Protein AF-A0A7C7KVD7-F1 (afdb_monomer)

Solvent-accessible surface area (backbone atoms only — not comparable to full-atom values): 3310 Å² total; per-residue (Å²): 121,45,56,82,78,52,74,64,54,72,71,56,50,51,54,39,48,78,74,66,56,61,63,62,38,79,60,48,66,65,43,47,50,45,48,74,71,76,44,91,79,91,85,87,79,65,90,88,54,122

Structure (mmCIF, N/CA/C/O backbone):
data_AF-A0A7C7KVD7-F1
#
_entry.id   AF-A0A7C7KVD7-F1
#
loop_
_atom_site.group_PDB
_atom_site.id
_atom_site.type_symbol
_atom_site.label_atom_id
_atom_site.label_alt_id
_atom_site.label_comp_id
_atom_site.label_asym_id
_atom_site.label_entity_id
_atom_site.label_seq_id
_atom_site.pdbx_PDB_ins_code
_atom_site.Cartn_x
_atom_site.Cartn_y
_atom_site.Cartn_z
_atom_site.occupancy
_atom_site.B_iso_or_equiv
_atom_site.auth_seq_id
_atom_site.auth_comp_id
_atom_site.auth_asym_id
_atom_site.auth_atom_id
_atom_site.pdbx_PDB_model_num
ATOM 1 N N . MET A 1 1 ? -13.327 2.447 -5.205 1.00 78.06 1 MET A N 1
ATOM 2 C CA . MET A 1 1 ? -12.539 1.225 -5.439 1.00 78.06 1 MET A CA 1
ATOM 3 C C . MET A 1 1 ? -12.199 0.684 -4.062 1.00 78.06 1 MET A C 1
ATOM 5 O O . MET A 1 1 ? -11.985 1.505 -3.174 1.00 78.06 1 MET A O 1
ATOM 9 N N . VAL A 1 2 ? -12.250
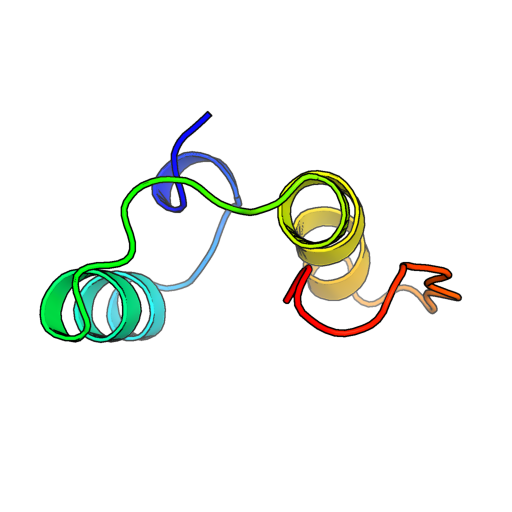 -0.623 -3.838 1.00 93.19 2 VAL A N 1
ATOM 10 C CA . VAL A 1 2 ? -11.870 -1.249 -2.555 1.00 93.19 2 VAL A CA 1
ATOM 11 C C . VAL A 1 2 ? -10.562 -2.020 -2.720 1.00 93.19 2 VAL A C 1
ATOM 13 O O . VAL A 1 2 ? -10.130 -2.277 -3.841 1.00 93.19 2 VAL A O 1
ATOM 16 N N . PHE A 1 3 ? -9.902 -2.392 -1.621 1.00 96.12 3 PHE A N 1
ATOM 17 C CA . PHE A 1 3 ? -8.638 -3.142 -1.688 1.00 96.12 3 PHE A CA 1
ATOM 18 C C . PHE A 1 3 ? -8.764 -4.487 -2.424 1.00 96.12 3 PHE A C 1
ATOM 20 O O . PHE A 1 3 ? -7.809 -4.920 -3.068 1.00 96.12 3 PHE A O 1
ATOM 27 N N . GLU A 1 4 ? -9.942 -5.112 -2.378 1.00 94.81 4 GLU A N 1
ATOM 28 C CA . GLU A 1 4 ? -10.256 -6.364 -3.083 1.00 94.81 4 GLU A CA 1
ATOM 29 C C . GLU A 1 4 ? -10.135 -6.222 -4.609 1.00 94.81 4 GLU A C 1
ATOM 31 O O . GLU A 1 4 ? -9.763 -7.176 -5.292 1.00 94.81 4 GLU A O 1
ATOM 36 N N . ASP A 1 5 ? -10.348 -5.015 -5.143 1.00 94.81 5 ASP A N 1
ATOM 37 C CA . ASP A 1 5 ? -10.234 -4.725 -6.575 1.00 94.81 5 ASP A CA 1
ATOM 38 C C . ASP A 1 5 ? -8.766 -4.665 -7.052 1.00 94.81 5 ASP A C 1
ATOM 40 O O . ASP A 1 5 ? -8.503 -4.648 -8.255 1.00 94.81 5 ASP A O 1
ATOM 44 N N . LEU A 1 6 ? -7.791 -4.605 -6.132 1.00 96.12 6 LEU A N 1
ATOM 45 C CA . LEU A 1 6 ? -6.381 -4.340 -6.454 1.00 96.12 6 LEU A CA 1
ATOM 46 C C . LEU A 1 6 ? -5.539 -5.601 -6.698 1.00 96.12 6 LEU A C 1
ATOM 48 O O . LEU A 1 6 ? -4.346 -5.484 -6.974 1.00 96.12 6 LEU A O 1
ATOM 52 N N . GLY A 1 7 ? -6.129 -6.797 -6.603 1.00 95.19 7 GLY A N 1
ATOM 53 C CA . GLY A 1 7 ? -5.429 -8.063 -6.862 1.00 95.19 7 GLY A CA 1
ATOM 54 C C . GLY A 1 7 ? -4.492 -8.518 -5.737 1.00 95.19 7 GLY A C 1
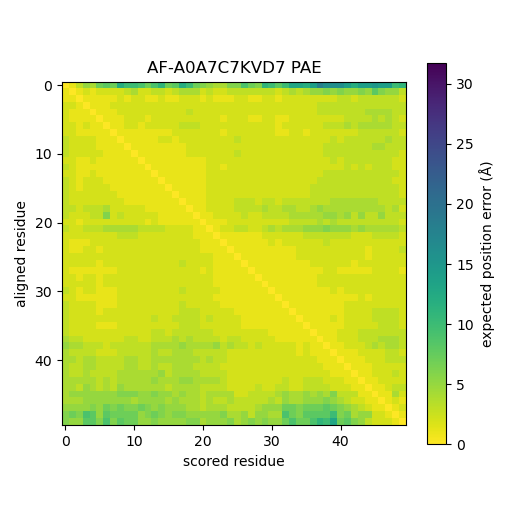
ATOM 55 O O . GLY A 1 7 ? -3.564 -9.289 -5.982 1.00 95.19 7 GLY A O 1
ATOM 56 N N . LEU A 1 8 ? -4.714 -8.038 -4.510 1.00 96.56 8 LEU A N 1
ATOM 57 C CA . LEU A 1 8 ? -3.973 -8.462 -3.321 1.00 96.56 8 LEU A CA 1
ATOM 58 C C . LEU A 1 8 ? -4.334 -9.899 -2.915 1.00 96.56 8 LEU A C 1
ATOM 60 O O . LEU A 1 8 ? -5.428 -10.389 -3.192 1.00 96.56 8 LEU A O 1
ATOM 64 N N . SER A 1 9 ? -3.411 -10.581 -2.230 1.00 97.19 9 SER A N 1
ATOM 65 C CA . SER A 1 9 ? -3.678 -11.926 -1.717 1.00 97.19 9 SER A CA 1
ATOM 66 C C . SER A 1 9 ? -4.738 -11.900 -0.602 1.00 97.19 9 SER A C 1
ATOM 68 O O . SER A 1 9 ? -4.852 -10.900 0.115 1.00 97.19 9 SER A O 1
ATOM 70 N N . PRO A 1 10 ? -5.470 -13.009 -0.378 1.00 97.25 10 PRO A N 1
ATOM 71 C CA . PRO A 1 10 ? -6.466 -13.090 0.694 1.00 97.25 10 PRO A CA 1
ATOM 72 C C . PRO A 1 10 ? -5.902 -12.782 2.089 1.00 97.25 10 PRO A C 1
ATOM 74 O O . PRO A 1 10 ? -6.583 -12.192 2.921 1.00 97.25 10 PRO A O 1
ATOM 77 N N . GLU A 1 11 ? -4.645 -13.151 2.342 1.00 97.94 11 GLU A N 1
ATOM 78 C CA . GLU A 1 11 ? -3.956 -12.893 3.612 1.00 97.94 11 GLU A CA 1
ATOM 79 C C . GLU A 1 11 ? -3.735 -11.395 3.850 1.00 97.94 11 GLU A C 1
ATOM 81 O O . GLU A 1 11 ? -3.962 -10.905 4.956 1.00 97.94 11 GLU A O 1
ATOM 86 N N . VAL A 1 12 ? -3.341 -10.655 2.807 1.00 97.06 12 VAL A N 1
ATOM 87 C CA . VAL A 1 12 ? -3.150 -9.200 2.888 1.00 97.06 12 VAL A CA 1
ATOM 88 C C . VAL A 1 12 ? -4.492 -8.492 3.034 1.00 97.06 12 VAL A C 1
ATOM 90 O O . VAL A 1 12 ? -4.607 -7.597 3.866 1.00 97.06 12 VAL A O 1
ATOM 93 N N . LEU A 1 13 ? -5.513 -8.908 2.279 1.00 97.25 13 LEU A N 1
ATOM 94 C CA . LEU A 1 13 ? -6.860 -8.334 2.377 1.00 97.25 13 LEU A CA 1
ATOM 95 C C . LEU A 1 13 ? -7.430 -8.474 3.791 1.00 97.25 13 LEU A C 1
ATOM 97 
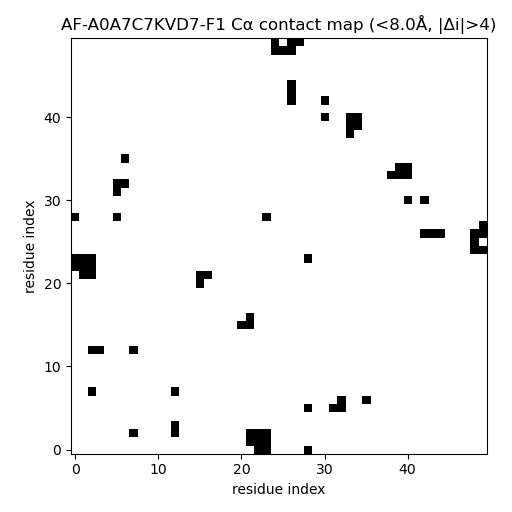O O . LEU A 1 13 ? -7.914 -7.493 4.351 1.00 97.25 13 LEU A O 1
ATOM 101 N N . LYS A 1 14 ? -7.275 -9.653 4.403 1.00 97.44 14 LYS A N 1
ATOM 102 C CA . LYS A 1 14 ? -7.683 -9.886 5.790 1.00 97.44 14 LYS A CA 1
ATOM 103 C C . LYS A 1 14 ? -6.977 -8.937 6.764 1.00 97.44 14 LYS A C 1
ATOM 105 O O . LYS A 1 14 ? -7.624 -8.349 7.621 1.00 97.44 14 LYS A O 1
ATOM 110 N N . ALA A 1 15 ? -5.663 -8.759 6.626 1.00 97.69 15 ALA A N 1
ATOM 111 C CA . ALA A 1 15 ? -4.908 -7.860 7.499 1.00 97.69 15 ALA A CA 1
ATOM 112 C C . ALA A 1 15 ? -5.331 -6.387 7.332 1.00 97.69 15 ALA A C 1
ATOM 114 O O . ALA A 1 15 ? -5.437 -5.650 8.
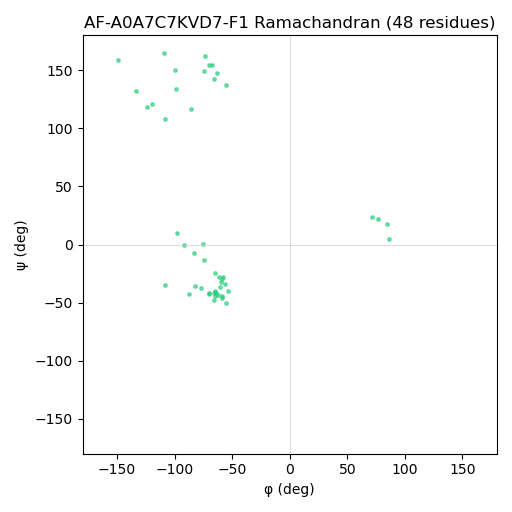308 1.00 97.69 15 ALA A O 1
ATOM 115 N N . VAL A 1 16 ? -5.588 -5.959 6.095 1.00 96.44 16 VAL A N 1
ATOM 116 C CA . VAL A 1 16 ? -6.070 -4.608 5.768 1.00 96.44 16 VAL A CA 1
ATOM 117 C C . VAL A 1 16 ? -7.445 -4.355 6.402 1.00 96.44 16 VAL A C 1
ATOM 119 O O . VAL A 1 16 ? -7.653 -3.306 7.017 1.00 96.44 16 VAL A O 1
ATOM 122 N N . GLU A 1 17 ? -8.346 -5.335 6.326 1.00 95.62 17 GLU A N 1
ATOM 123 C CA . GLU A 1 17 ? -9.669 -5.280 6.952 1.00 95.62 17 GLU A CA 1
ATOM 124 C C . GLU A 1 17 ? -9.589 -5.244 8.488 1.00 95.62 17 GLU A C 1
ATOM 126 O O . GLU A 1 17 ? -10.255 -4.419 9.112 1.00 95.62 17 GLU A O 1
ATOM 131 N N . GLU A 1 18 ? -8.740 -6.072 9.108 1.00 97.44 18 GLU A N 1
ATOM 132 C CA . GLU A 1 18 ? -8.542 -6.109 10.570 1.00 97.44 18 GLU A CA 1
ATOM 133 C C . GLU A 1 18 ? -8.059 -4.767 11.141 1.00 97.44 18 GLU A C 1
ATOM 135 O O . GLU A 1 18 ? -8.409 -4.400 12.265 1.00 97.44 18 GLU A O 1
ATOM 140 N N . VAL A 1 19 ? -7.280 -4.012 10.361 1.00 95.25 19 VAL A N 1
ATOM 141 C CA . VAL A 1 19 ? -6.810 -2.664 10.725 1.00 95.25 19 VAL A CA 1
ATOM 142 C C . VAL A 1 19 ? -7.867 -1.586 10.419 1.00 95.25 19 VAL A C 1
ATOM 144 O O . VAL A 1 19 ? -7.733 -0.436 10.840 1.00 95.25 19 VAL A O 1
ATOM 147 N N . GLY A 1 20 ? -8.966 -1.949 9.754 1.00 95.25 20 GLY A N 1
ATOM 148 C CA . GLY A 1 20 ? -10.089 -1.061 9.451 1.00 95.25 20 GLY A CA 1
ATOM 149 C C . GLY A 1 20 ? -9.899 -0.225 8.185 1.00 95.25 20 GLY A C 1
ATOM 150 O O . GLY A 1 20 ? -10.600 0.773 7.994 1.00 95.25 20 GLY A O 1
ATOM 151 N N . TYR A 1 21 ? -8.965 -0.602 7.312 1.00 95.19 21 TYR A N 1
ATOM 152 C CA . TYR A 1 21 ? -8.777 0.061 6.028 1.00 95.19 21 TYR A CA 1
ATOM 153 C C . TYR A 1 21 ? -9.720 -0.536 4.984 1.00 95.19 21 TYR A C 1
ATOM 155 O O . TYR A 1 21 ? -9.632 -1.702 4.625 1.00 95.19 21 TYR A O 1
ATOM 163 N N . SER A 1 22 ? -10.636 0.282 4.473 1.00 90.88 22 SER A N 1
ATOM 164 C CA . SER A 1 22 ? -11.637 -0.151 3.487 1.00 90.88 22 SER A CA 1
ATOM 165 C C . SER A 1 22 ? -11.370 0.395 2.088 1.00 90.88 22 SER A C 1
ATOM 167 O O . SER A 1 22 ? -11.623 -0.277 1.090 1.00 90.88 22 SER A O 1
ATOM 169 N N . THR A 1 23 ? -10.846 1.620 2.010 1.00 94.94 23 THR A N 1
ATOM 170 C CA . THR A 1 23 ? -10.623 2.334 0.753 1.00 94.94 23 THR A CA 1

──────────────────────────────

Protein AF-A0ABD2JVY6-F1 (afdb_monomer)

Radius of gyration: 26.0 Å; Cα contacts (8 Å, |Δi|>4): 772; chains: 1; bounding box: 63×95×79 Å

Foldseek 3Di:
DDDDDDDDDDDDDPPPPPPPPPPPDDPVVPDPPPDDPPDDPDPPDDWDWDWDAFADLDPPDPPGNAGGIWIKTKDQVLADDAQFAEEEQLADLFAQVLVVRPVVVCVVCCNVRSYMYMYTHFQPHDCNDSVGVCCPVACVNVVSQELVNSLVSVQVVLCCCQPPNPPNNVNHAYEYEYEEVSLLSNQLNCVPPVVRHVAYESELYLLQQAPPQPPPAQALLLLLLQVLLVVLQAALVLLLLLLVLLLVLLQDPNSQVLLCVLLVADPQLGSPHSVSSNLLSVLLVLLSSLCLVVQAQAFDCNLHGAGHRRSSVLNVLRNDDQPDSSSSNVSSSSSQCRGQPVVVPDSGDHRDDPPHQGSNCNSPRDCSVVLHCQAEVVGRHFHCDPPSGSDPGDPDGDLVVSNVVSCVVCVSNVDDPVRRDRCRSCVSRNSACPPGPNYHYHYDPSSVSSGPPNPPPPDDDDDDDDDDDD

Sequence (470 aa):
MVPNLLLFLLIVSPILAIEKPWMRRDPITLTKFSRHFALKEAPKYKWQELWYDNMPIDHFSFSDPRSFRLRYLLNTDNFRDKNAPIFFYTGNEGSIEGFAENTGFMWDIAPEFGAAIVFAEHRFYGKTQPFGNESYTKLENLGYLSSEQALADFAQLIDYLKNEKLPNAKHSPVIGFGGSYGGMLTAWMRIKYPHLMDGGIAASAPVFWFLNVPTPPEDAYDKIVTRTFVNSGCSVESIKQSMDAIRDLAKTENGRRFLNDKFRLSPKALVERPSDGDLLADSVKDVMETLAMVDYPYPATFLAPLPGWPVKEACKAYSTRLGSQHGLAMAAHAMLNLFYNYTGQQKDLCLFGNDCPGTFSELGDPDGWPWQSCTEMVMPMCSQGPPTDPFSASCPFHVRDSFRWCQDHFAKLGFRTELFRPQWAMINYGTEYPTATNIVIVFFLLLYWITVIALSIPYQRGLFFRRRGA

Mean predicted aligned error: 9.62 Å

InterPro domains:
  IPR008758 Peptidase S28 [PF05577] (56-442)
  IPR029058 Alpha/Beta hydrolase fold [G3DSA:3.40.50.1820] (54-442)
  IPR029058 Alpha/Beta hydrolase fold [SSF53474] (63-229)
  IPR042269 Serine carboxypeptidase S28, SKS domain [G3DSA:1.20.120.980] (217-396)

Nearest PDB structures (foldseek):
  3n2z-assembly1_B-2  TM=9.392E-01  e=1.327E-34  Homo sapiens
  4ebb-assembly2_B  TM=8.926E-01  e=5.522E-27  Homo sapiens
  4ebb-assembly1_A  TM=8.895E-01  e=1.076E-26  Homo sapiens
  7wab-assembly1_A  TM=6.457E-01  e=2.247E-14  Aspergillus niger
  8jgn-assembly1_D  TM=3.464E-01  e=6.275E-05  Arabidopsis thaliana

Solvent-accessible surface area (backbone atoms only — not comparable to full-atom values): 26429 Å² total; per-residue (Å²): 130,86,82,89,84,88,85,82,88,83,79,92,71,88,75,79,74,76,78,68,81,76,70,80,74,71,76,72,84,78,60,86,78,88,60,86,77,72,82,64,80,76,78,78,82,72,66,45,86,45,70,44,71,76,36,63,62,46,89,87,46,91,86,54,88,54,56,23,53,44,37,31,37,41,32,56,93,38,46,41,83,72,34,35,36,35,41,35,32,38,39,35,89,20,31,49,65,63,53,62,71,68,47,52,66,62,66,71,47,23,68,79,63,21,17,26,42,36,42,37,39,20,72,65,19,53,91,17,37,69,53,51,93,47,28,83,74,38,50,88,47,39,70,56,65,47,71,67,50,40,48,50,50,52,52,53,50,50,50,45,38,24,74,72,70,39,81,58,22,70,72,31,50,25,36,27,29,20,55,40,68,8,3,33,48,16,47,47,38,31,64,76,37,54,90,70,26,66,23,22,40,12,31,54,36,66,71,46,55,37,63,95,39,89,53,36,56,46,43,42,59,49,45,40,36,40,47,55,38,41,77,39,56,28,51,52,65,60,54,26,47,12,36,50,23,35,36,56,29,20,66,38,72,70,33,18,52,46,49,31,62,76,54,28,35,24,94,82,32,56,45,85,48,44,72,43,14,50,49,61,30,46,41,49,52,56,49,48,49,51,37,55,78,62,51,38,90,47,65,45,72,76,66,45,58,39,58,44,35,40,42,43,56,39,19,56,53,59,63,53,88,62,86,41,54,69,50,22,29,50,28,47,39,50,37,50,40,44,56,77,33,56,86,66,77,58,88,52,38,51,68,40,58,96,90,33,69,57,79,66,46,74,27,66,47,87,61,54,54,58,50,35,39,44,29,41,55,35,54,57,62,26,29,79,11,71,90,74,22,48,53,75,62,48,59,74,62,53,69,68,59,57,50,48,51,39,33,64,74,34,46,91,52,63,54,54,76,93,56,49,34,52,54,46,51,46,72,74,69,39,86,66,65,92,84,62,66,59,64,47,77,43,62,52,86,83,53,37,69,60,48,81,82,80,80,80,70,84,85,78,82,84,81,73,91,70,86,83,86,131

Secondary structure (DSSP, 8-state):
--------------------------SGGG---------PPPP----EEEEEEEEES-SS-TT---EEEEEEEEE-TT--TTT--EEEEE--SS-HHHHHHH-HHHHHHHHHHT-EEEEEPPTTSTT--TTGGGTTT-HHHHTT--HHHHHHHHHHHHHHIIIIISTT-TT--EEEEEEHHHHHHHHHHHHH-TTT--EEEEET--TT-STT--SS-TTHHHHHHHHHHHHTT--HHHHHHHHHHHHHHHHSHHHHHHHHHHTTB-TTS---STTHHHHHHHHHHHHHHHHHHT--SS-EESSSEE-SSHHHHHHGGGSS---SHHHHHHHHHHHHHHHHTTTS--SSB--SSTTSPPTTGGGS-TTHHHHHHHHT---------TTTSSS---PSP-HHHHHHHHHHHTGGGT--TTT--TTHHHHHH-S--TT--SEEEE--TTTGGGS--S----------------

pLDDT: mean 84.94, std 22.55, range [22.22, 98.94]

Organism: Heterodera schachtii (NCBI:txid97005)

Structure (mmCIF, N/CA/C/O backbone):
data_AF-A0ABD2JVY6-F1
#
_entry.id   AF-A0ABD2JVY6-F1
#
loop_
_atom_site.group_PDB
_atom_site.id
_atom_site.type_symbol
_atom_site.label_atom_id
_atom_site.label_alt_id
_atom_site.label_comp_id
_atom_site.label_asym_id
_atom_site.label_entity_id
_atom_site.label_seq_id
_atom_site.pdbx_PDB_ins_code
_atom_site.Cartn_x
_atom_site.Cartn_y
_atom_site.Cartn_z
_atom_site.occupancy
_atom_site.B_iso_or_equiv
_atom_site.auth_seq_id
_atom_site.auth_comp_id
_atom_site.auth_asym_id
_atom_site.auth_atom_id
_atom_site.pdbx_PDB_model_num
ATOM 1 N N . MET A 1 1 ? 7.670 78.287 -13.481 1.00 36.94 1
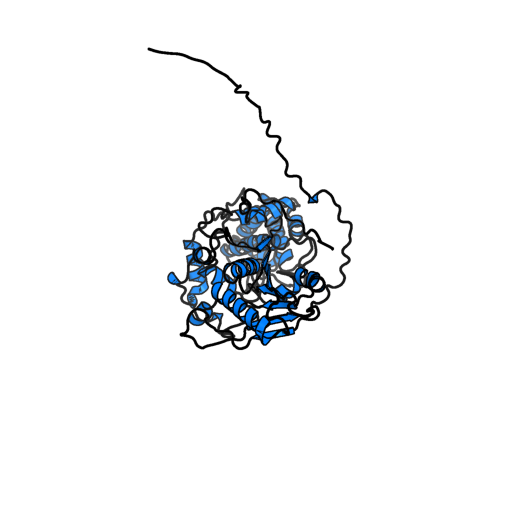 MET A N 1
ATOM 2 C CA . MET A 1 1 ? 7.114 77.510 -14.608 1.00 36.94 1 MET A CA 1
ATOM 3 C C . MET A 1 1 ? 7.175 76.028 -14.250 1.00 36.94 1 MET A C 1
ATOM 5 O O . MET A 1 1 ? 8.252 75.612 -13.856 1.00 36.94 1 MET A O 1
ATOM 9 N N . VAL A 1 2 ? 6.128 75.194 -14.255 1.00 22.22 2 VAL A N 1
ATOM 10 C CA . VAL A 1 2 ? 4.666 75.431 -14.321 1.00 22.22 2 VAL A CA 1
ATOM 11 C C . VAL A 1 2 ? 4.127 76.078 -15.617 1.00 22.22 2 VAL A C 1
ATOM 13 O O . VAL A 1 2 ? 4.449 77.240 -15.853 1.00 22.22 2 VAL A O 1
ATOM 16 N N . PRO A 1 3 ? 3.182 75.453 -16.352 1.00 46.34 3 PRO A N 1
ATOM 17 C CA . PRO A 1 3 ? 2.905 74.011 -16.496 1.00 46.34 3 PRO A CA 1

──────────────────────────────

REQUIREMENT:
Would you please repeat exactly the lines above, starting at the line with "Protein AF-A0A7C7KVD7-F1 (afdb_monomer)" and stopping at the line with "ATOM 1 N N . MET A 1 1 ? -13.327", both included?

ANSWER SPACE:
Protein AF-A0A7C7KVD7-F1 (afdb_monomer)

Solvent-accessible surface area (backbone atoms only — not comparable to full-atom values): 3310 Å² total; per-residue (Å²): 121,45,56,82,78,52,74,64,54,72,71,56,50,51,54,39,48,78,74,66,56,61,63,62,38,79,60,48,66,65,43,47,50,45,48,74,71,76,44,91,79,91,85,87,79,65,90,88,54,122

Structure (mmCIF, N/CA/C/O backbone):
data_AF-A0A7C7KVD7-F1
#
_entry.id   AF-A0A7C7KVD7-F1
#
loop_
_atom_site.group_PDB
_atom_site.id
_atom_site.type_symbol
_atom_site.label_atom_id
_atom_site.label_alt_id
_atom_site.label_comp_id
_atom_site.label_asym_id
_atom_site.label_entity_id
_atom_site.label_seq_id
_atom_site.pdbx_PDB_ins_code
_atom_site.Cartn_x
_atom_site.Cartn_y
_atom_site.Cartn_z
_atom_site.occupancy
_atom_site.B_iso_or_equiv
_atom_site.auth_seq_id
_atom_site.auth_comp_id
_atom_site.auth_asym_id
_atom_site.auth_atom_id
_atom_site.pdbx_PDB_model_num
ATOM 1 N N . MET A 1 1 ? -13.327 2.447 -5.205 1.00 78.06 1 MET A N 1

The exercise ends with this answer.